▶ [Problem] Find the line with "ATOM 74 C C" in the entries below, then reproduce it and every line after it down to and including the line with "ATOM 117 C C", exactly.
BEGIN Available data
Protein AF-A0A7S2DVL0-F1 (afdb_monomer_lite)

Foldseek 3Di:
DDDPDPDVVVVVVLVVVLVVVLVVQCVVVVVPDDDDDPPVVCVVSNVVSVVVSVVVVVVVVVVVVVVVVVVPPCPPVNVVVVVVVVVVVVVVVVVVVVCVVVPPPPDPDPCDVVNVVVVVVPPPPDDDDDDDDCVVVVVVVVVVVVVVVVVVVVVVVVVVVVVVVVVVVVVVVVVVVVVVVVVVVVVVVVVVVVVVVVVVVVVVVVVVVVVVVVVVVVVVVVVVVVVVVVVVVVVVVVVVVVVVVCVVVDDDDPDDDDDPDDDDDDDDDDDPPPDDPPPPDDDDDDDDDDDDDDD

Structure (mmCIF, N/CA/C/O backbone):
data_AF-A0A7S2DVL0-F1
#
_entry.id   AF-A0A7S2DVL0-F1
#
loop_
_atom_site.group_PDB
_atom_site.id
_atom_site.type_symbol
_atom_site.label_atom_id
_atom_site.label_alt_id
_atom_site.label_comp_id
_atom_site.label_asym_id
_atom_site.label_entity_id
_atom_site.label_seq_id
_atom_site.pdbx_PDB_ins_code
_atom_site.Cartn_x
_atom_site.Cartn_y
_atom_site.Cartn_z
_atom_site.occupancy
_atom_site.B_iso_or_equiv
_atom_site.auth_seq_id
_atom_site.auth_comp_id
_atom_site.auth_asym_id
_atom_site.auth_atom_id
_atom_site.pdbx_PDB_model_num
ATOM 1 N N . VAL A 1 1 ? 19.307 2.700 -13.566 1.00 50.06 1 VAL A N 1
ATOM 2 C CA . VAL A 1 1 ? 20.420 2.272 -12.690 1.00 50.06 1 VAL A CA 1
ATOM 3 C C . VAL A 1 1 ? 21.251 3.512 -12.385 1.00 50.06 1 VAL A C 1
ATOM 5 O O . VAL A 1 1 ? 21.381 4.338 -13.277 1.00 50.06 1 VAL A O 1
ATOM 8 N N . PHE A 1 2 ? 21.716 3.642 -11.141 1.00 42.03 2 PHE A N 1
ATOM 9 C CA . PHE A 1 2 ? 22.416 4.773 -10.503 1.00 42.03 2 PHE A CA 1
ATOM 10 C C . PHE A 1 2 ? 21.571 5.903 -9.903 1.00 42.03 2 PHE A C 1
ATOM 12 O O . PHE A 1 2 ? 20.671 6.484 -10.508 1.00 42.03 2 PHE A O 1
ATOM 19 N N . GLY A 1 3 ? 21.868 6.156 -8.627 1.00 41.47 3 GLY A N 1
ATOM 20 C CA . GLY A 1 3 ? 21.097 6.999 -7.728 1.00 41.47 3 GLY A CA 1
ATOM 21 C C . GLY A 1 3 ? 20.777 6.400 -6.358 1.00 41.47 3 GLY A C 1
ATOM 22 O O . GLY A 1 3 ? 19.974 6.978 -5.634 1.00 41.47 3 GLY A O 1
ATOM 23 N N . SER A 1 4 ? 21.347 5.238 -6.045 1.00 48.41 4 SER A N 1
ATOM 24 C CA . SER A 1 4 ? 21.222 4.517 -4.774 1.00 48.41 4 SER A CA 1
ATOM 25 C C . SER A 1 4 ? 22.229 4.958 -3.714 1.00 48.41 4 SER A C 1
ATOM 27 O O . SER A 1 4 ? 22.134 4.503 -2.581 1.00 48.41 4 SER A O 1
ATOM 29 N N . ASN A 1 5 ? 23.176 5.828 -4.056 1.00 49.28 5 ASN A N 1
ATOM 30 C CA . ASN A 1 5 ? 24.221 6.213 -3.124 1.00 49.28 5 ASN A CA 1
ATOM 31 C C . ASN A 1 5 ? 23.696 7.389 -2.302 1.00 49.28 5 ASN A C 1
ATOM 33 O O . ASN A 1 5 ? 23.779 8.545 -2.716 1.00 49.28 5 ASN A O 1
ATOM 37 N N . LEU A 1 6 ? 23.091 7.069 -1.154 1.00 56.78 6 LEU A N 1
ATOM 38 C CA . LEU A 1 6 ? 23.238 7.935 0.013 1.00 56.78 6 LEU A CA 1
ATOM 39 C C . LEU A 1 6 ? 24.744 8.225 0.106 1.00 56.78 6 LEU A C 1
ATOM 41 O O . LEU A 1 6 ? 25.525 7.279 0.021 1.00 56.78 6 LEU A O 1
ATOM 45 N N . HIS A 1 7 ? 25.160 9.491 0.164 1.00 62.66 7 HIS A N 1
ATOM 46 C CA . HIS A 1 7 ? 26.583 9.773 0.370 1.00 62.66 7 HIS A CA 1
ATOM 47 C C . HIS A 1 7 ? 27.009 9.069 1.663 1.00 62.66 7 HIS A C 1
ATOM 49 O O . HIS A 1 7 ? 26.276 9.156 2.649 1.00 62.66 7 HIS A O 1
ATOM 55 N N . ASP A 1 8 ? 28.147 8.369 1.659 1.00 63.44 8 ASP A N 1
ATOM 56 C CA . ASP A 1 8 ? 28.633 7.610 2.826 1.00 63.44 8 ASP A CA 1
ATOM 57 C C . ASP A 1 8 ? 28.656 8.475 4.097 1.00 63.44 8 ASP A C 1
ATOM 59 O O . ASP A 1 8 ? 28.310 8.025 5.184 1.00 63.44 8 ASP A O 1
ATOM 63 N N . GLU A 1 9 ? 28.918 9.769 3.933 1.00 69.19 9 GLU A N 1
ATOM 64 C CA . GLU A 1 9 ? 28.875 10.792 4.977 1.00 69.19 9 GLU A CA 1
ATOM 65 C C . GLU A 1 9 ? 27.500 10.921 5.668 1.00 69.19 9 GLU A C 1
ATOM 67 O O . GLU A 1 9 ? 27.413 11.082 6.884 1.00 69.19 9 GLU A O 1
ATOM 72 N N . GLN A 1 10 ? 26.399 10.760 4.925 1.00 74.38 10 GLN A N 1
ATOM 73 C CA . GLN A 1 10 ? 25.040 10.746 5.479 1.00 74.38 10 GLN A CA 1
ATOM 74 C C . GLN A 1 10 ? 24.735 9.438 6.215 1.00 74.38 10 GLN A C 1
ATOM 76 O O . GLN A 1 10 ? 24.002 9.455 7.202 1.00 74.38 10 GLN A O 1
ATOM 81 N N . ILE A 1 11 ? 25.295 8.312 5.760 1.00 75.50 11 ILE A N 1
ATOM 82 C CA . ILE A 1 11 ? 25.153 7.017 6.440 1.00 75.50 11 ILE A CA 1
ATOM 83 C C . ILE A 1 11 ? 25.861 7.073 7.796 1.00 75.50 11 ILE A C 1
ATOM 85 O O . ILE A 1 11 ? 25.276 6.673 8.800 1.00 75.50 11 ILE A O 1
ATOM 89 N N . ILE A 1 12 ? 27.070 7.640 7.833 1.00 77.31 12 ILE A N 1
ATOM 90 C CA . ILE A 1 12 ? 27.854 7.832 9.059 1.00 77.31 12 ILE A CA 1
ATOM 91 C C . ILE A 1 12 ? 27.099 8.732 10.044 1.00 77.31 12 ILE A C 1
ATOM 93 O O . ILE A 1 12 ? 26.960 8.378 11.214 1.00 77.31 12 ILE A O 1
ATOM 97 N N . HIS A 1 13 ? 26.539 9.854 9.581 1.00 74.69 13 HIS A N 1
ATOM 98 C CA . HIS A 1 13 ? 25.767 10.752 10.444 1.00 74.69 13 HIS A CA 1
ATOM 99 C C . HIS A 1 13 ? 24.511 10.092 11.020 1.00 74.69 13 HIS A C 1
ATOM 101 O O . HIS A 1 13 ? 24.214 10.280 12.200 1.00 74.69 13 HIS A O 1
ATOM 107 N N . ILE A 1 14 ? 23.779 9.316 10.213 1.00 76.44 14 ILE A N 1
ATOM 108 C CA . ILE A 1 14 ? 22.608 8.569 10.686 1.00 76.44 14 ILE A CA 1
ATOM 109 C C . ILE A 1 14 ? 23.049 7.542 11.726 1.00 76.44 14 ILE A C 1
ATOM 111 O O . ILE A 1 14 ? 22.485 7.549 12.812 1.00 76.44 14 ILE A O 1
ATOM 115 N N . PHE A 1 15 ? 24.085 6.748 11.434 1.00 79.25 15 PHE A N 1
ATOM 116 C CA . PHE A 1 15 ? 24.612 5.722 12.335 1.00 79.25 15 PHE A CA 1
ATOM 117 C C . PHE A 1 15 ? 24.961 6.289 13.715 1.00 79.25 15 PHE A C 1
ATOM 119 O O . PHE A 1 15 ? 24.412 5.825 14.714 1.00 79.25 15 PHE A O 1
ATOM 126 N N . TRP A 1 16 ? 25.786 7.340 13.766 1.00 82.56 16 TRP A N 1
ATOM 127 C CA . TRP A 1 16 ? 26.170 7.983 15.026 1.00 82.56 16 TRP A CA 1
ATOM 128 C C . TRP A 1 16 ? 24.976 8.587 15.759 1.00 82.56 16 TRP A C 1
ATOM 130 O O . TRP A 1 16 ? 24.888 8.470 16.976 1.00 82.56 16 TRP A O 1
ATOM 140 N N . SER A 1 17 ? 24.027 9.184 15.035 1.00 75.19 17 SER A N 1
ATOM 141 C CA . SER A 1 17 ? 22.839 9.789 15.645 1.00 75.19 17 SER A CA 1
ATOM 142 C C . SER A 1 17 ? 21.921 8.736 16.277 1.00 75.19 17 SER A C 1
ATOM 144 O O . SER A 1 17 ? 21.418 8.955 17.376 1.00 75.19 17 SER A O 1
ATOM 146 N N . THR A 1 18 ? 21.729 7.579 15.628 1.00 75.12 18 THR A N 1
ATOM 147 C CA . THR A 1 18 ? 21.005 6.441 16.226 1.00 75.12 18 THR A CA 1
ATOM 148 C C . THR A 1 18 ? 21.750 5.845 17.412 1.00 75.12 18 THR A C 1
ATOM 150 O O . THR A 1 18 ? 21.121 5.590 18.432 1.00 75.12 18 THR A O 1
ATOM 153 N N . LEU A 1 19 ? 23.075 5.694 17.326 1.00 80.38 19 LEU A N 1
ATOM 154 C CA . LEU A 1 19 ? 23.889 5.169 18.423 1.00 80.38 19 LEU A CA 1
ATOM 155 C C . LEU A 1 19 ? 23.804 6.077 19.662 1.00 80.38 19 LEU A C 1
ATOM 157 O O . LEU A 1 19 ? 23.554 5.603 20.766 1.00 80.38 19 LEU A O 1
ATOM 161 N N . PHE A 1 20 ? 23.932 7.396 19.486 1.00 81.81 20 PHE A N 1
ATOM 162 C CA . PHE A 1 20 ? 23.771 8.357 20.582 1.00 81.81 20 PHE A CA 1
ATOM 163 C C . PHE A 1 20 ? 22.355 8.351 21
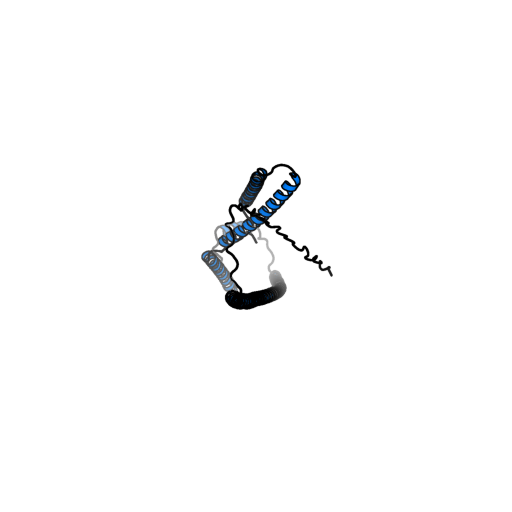.167 1.00 81.81 20 PHE A C 1
ATOM 165 O O . PHE A 1 20 ? 22.208 8.459 22.383 1.00 81.81 20 PHE A O 1
ATOM 172 N N . ALA A 1 21 ? 21.321 8.199 20.336 1.00 76.12 21 ALA A N 1
ATOM 173 C CA . ALA A 1 21 ? 19.942 8.099 20.808 1.00 76.12 21 ALA A CA 1
ATOM 174 C C . ALA A 1 21 ? 19.694 6.818 21.627 1.00 76.12 21 ALA A C 1
ATOM 176 O O . ALA A 1 21 ? 19.040 6.882 22.667 1.00 76.12 21 ALA A O 1
ATOM 177 N N . GLU A 1 22 ? 20.248 5.678 21.200 1.00 75.50 22 GLU A N 1
ATOM 178 C CA . GLU A 1 22 ? 20.196 4.414 21.948 1.00 75.50 22 GLU A CA 1
ATOM 179 C C . GLU A 1 22 ? 20.906 4.533 23.299 1.00 75.50 22 GLU A C 1
ATOM 181 O O . GLU A 1 22 ? 20.315 4.214 24.331 1.00 75.50 22 GLU A O 1
ATOM 186 N N . LEU A 1 23 ? 22.134 5.065 23.321 1.00 78.00 23 LEU A N 1
ATOM 187 C CA . LEU A 1 23 ? 22.875 5.294 24.565 1.00 78.00 23 LEU A CA 1
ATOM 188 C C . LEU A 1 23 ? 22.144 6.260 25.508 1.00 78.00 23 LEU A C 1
END Available data
▶ [Task solution]
ATOM 74 C C . GLN A 1 10 ? 24.735 9.438 6.215 1.00 74.38 10 GLN A C 1
ATOM 76 O O . GLN A 1 10 ? 24.002 9.455 7.202 1.00 74.38 10 GLN A O 1
ATOM 81 N N . ILE A 1 11 ? 25.295 8.312 5.760 1.00 75.50 11 ILE A N 1
ATOM 82 C CA . ILE A 1 11 ? 25.153 7.017 6.440 1.00 75.50 11 ILE A CA 1
ATOM 83 C C . ILE A 1 11 ? 25.861 7.073 7.796 1.00 75.50 11 ILE A C 1
ATOM 85 O O . ILE A 1 11 ? 25.276 6.673 8.800 1.00 75.50 11 ILE A O 1
ATOM 89 N N . ILE A 1 12 ? 27.070 7.640 7.833 1.00 77.31 12 ILE A N 1
ATOM 90 C CA . ILE A 1 12 ? 27.854 7.832 9.059 1.00 77.31 12 ILE A CA 1
ATOM 91 C C . ILE A 1 12 ? 27.099 8.732 10.044 1.00 77.31 12 ILE A C 1
ATOM 93 O O . ILE A 1 12 ? 26.960 8.378 11.214 1.00 77.31 12 ILE A O 1
ATOM 97 N N . HIS A 1 13 ? 26.539 9.854 9.581 1.00 74.69 13 HIS A N 1
ATOM 98 C CA . HIS A 1 13 ? 25.767 10.752 10.444 1.00 74.69 13 HIS A CA 1
ATOM 99 C C . HIS A 1 13 ? 24.511 10.092 11.020 1.00 74.69 13 HIS A C 1
ATOM 101 O O . HIS A 1 13 ? 24.214 10.280 12.200 1.00 74.69 13 HIS A O 1
ATOM 107 N N . ILE A 1 14 ? 23.779 9.316 10.213 1.00 76.44 14 ILE A N 1
ATOM 108 C CA . ILE A 1 14 ? 22.608 8.569 10.686 1.00 76.44 14 ILE A CA 1
ATOM 109 C C . ILE A 1 14 ? 23.049 7.542 11.726 1.00 76.44 14 ILE A C 1
ATOM 111 O O . ILE A 1 14 ? 22.485 7.549 12.812 1.00 76.44 14 ILE A O 1
ATOM 115 N N . PHE A 1 15 ? 24.085 6.748 11.434 1.00 79.25 15 PHE A N 1
ATOM 116 C CA . PHE A 1 15 ? 24.612 5.722 12.335 1.00 79.25 15 PHE A CA 1
ATOM 117 C C . PHE A 1 15 ? 24.961 6.289 13.715 1.00 79.25 15 PHE A C 1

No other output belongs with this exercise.